Подскочат эти явления — и записал человек.
Главную роль в формировании будущего писателя играет вообще природа — картошка, конопля, бурьян.
Когда есть у мальчика или у девочки склонность к задумчивости, а вокруг растёт картошка, или бурьян, или конопля — амба! То уж так и знайте, что в писатели оно пойдёт.
И это вполне понятно. Когда ребёнок задумается и сядет на голом месте, разве ему дадут как следует подумать?
Сразу же мать пугнёт:
— А где ж это ты сел, сукин ты сын?
И вдохновение от испуга развеялось.
Тут и приходит на помощь картошка.
Так было и со мной. За хатой недалеко — картошка, на подмёте — конопля. Сядешь себе: ветер веет, солнце греет, картофельная ботва навевает мысли.
И всё думаешь, думаешь, думаешь...
Пока мать не крикнет:
— Пойди посмотри, Мелашка, не заснул ли там часом Павло? Да осторожненько, не испугай, чтобы рубашки не замарал. Разве на них напасёшься?!
С того вот оно и пошло. С того и начал задумываться. Сидишь и ковыряешь перед собой ямку.
А мать, бывало, ругается:
— Какая это лихая година картошку подрывает? Ну, уж как попадусь!!
Порывы чередовались. То вглубь тебя потянет, — тогда вот ямки ковыряешь, — то потянет тебя в высоту, на простор, вверх куда-то. Тогда лезешь в сарае на балку воробьёв драть или на вербу за галчатами.
Конституции я был нервной, впечатлительной с малых лет: как покажет, бывало, отец ремень или восьмерик — моментально под кровать и трясусь.
— Я тебе покажу балки! Я тебе покажу галчат! Если бы убился сразу, то ещё ничего. А то ведь покалечишься, сукин ты сын!

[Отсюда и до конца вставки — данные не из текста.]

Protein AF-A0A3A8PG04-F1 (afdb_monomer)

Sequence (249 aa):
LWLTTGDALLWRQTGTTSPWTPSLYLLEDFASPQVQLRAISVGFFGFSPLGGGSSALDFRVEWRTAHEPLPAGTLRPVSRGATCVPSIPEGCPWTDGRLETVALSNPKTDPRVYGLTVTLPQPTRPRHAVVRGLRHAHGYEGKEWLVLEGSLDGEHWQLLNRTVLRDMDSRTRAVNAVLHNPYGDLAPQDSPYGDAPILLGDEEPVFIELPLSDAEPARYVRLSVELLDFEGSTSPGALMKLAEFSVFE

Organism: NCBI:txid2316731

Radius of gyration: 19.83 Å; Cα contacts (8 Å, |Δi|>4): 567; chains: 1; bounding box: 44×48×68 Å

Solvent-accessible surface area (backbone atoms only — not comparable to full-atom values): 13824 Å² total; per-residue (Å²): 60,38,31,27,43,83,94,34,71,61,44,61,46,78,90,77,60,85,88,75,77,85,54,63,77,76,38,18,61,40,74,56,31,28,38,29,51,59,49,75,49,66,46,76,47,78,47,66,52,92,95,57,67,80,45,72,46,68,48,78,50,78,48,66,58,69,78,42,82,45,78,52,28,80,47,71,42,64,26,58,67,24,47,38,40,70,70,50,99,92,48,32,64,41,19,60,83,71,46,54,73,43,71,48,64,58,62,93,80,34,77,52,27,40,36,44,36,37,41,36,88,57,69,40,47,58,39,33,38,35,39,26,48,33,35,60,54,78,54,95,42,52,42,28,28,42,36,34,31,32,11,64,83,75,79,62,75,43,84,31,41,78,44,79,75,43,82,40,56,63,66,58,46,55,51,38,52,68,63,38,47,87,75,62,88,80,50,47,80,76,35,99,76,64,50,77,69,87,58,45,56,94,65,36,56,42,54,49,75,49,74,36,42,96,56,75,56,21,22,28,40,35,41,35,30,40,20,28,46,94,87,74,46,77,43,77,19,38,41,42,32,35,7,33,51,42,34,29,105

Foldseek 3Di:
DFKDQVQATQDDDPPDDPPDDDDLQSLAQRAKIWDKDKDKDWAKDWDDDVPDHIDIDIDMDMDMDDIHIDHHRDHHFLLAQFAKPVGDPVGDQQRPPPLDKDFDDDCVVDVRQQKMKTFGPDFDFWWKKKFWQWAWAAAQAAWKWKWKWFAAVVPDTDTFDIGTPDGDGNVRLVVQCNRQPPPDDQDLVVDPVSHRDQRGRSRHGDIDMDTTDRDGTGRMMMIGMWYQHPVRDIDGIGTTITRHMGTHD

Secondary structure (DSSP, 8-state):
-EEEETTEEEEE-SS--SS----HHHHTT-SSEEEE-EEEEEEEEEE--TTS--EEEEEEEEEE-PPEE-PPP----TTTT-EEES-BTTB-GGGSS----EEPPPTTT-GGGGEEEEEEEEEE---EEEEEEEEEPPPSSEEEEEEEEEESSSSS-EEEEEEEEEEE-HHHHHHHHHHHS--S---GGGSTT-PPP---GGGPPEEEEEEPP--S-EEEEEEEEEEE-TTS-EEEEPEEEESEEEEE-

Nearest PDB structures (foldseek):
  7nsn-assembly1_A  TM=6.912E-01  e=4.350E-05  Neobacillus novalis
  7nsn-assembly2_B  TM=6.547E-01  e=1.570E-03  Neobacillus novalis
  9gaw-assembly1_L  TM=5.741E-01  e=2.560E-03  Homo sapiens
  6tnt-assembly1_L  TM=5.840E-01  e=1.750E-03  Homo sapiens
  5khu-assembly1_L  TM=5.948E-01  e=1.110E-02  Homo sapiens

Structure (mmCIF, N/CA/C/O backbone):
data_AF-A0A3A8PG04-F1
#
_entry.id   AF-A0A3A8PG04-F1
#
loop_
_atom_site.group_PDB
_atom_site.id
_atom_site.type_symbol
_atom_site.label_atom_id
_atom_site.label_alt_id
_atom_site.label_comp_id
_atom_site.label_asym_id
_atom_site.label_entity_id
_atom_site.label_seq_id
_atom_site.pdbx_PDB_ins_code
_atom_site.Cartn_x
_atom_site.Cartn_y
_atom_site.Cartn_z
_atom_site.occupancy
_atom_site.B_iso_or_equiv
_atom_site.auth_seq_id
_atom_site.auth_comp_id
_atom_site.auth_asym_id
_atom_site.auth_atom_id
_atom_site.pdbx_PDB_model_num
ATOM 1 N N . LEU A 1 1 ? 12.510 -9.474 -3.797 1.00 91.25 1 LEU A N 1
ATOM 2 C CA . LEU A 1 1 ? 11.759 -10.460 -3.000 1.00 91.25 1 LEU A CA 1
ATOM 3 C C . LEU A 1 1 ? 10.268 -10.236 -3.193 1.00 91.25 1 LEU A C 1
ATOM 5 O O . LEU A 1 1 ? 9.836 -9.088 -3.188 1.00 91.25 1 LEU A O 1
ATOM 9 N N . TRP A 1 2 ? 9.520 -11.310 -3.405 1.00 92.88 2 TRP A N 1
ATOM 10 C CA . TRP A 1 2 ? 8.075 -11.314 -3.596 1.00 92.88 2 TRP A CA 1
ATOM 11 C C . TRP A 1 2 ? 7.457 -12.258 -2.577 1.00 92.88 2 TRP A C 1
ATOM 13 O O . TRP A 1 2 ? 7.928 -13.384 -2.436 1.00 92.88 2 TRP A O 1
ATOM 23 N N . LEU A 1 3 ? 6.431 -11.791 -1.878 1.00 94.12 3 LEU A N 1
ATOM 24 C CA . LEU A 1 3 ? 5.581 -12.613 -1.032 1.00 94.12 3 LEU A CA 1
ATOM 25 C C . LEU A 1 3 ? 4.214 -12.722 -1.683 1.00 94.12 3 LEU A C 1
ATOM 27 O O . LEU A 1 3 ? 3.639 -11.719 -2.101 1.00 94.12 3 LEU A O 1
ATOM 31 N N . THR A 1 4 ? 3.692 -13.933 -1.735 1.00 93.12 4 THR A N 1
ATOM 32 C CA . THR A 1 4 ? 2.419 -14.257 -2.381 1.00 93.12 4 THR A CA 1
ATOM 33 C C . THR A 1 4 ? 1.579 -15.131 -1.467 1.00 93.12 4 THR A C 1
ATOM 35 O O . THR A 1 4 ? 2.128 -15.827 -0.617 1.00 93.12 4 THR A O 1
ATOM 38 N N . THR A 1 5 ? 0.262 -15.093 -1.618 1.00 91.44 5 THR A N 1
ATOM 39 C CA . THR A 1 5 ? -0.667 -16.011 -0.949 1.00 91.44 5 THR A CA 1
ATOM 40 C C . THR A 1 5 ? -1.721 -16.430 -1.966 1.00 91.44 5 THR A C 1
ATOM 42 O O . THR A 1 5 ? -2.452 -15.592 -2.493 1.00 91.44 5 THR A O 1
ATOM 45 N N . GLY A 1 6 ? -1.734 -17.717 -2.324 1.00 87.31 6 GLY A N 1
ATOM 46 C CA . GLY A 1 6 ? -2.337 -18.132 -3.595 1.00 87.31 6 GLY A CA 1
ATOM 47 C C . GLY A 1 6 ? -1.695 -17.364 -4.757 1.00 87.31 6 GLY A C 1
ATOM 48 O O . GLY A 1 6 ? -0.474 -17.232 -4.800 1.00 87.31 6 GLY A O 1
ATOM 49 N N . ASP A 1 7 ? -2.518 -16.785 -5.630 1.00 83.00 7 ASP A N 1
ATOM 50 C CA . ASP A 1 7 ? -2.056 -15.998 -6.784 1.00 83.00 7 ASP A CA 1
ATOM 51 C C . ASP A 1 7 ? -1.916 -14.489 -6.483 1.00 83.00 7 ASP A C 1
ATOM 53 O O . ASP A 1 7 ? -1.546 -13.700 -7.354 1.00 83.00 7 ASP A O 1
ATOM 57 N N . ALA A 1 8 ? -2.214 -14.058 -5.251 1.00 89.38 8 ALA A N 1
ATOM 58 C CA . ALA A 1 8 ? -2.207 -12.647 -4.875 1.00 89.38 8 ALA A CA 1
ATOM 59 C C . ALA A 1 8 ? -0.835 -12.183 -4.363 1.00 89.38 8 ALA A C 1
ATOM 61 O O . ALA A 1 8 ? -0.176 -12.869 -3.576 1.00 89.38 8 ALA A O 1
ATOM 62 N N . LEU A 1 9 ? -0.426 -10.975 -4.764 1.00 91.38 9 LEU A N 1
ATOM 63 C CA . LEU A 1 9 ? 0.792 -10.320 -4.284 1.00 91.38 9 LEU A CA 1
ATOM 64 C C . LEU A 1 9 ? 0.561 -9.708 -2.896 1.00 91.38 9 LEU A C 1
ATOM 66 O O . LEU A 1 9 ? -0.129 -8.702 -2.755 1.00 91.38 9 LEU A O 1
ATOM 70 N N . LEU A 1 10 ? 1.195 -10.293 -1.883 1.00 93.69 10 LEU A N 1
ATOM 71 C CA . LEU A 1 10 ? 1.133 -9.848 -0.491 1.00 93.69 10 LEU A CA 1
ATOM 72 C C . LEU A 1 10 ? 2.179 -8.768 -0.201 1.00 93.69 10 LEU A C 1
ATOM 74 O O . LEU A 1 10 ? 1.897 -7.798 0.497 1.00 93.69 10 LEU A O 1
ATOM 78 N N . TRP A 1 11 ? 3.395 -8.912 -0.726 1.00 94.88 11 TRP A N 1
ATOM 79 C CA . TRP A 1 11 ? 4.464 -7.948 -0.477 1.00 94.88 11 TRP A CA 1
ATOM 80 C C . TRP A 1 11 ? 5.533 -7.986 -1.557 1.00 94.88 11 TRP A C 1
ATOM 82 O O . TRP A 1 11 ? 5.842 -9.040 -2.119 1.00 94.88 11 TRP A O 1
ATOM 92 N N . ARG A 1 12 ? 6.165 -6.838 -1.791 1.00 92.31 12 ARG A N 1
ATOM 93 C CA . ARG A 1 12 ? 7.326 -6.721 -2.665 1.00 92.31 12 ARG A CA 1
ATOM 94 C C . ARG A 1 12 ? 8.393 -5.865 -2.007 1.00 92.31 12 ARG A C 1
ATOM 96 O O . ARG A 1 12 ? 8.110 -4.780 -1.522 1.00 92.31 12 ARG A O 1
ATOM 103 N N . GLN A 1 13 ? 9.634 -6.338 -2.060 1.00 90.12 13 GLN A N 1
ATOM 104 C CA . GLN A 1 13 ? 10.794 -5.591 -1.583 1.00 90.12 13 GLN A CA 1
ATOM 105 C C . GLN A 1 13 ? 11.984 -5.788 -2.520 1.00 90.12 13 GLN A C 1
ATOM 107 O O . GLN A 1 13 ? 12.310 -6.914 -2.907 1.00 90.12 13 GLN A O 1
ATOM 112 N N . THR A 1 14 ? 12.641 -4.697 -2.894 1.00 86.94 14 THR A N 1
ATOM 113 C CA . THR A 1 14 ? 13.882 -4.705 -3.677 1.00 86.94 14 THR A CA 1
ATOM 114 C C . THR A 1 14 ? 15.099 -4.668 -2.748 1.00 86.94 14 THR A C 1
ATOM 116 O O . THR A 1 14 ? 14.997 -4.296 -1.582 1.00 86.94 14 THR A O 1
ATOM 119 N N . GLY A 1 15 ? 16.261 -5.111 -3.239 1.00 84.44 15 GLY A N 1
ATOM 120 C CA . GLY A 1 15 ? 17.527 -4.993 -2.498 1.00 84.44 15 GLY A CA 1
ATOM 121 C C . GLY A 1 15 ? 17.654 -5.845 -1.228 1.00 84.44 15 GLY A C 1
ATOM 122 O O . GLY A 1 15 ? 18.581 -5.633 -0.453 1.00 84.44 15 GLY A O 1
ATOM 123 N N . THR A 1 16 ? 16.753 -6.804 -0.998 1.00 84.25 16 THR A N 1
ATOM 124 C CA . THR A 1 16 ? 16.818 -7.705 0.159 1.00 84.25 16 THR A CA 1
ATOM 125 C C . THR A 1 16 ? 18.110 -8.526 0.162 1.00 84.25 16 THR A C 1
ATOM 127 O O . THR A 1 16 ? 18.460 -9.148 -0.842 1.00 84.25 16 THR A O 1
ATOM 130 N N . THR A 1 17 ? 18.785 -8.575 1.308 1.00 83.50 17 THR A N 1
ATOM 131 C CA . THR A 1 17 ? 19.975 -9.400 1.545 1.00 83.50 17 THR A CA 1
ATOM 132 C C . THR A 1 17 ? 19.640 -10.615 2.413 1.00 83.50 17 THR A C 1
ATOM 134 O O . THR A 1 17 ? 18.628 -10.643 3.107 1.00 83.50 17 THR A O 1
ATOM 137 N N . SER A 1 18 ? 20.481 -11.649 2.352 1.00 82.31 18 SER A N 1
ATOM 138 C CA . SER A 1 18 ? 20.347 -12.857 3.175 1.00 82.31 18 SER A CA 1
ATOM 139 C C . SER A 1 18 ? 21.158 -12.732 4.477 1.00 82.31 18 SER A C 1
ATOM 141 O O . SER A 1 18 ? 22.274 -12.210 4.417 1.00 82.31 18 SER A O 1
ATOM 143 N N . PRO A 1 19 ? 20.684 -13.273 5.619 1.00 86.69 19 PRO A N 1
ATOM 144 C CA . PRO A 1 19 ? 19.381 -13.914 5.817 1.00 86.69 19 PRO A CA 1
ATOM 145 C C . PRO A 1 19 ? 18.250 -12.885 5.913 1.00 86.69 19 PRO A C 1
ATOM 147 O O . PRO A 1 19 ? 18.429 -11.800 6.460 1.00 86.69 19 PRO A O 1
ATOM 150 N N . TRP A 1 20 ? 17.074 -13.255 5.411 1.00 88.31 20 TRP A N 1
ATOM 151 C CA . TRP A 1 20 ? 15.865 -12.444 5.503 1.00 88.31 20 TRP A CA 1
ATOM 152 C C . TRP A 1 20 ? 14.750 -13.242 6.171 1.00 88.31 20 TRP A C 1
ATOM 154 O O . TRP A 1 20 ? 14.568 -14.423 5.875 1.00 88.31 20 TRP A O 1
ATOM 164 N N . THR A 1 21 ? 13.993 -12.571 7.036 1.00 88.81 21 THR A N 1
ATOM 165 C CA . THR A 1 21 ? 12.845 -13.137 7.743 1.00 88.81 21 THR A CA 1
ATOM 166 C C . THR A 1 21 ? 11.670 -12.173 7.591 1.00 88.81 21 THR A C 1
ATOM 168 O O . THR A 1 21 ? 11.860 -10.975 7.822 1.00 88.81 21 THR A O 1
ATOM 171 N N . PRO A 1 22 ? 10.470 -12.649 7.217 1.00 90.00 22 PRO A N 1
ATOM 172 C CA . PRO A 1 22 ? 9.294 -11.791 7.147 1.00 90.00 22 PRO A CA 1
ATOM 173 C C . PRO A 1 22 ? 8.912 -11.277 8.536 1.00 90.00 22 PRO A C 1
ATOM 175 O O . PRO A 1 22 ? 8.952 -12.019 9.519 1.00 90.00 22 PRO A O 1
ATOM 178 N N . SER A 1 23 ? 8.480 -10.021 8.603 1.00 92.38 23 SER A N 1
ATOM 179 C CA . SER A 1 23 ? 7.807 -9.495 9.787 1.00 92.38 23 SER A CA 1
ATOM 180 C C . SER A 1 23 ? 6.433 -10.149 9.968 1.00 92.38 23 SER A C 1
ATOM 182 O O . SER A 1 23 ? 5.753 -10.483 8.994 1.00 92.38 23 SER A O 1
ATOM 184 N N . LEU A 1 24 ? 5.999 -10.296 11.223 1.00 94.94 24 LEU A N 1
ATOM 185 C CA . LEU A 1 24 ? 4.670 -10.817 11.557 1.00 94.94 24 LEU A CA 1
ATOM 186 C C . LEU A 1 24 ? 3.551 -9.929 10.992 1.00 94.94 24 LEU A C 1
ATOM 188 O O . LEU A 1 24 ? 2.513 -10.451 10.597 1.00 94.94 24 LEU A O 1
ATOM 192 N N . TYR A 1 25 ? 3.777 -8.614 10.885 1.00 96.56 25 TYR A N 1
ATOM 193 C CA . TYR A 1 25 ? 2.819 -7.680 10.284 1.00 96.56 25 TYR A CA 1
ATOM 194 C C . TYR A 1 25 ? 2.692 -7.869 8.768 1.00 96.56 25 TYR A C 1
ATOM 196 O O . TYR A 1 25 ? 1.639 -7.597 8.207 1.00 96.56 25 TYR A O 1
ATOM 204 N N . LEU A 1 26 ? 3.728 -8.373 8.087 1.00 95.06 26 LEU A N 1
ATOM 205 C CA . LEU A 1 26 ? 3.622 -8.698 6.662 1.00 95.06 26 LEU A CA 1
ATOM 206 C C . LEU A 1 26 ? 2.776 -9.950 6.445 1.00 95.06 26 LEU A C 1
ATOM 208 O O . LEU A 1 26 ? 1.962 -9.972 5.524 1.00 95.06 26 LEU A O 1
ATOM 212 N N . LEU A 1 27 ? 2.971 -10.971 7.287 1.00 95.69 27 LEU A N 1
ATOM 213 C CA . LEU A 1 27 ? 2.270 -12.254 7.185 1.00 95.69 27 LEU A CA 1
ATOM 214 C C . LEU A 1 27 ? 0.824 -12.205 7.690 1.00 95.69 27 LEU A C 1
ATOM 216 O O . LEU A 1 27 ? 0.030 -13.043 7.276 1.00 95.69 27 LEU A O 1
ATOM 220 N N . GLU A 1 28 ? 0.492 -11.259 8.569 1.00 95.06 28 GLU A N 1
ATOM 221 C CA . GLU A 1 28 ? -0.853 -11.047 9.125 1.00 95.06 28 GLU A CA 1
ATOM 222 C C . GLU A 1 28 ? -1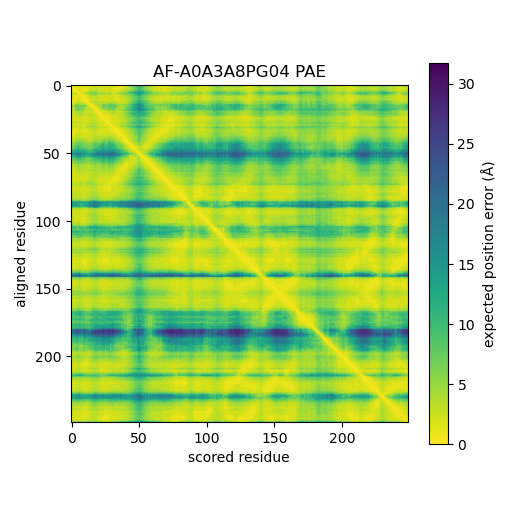.539 -12.347 9.550 1.00 95.06 28 GLU A C 1
ATOM 224 O O . GLU A 1 28 ? -0.959 -13.119 10.304 1.00 95.06 28 GLU A O 1
ATOM 229 N N . ASP A 1 29 ? -2.762 -12.583 9.077 1.00 95.19 29 ASP A N 1
ATOM 230 C CA . ASP A 1 29 ? -3.563 -13.789 9.218 1.00 95.19 29 ASP A CA 1
ATOM 231 C C . ASP A 1 29 ? -3.603 -14.616 7.913 1.00 95.19 29 ASP A C 1
ATOM 233 O O . ASP A 1 29 ? -4.512 -15.424 7.708 1.00 95.19 29 ASP A O 1
ATOM 237 N N . PHE A 1 30 ? -2.609 -14.456 7.024 1.00 95.88 30 PHE A N 1
ATOM 238 C CA . PHE A 1 30 ? -2.526 -15.215 5.773 1.00 95.88 30 PHE A CA 1
ATOM 239 C C . PHE A 1 30 ? -2.106 -16.672 6.023 1.00 95.88 30 PHE A C 1
ATOM 241 O O . PHE A 1 30 ? -1.066 -16.963 6.616 1.00 95.88 30 PHE A O 1
ATOM 248 N N . ALA A 1 31 ? -2.913 -17.614 5.527 1.00 93.31 31 ALA A N 1
ATOM 249 C CA . ALA A 1 31 ? -2.800 -19.032 5.873 1.00 93.31 31 ALA A CA 1
ATOM 250 C C . ALA A 1 31 ? -1.660 -19.785 5.167 1.00 93.31 31 ALA A C 1
ATOM 252 O O . ALA A 1 31 ? -1.191 -20.807 5.665 1.00 93.31 31 ALA A O 1
ATOM 253 N N . SER A 1 32 ? -1.248 -19.356 3.974 1.00 94.50 32 SER A N 1
ATOM 254 C CA . SER A 1 32 ? -0.242 -20.074 3.174 1.00 94.50 32 SER A CA 1
ATOM 255 C C . SER A 1 32 ? 0.626 -19.115 2.357 1.00 94.50 32 SER A C 1
ATOM 257 O O . SER A 1 32 ? 0.618 -19.177 1.125 1.00 94.50 32 SER A O 1
ATOM 259 N N . PRO A 1 33 ? 1.358 -18.201 3.022 1.00 95.81 33 PRO A N 1
ATOM 260 C CA . PRO A 1 33 ? 2.267 -17.310 2.333 1.00 95.81 33 PRO A CA 1
ATOM 261 C C . PRO A 1 33 ? 3.417 -18.102 1.702 1.00 95.81 33 PRO A C 1
ATOM 263 O O . PRO A 1 33 ? 3.898 -19.103 2.234 1.00 95.81 33 PRO A O 1
ATOM 266 N N . GLN A 1 34 ? 3.877 -17.628 0.557 1.00 95.00 34 GLN A N 1
ATOM 267 C CA . GLN A 1 34 ? 5.014 -18.156 -0.180 1.00 95.00 34 GLN A CA 1
ATOM 268 C C . GLN A 1 34 ? 5.950 -17.014 -0.536 1.00 95.00 34 GLN A C 1
ATOM 270 O O . GLN A 1 34 ? 5.505 -15.887 -0.756 1.00 95.00 34 GLN A O 1
ATOM 275 N N . VAL A 1 35 ? 7.238 -17.312 -0.635 1.00 94.00 35 VAL A N 1
ATOM 276 C CA . VAL A 1 35 ? 8.267 -16.351 -1.012 1.00 94.00 35 VAL A CA 1
ATOM 277 C C . VAL A 1 35 ? 8.977 -16.777 -2.286 1.00 94.00 35 VAL A C 1
ATOM 279 O O . VAL A 1 35 ? 9.271 -17.950 -2.497 1.00 94.00 35 VAL A O 1
ATOM 282 N N . GLN A 1 36 ? 9.286 -15.801 -3.129 1.00 92.19 36 GLN A N 1
ATOM 283 C CA . GLN A 1 36 ? 10.061 -15.988 -4.344 1.00 92.19 36 GLN A CA 1
ATOM 284 C C . GLN A 1 36 ? 11.051 -14.835 -4.506 1.00 92.19 36 GLN A C 1
ATOM 286 O O . GLN A 1 36 ? 10.732 -13.659 -4.292 1.00 92.19 36 GLN A O 1
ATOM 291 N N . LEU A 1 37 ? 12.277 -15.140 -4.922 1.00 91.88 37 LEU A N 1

А я лежу, бывало, под кроватью, дрожу, носом хлюпаю и думаю печально:
"Господи! Чего только не приходится переживать из-за этой литературы?!"
Из событий моего раннего детства, которые повлияли (события) на моё литературное будущее, крепко врезалось в память одно: упал я очень с коня. Летел верхом по полю, а собака из-за могилы как выскочит, а конь — в сторону! А я — шлёп! Здорово упал. Лежал, наверное, с час, пока очнулся... Недели три после того болел. И вот тогда я понял, что я для чего-то нужен, раз в такой подходящий момент не убился. Смутная шевельнулась во мне тогда мысль: наверное, я для литературы нужен. Так и вышло.
Вот так между природой, с одной стороны, и людьми — с другой, и промелькнули первые шаги моего золотого детства.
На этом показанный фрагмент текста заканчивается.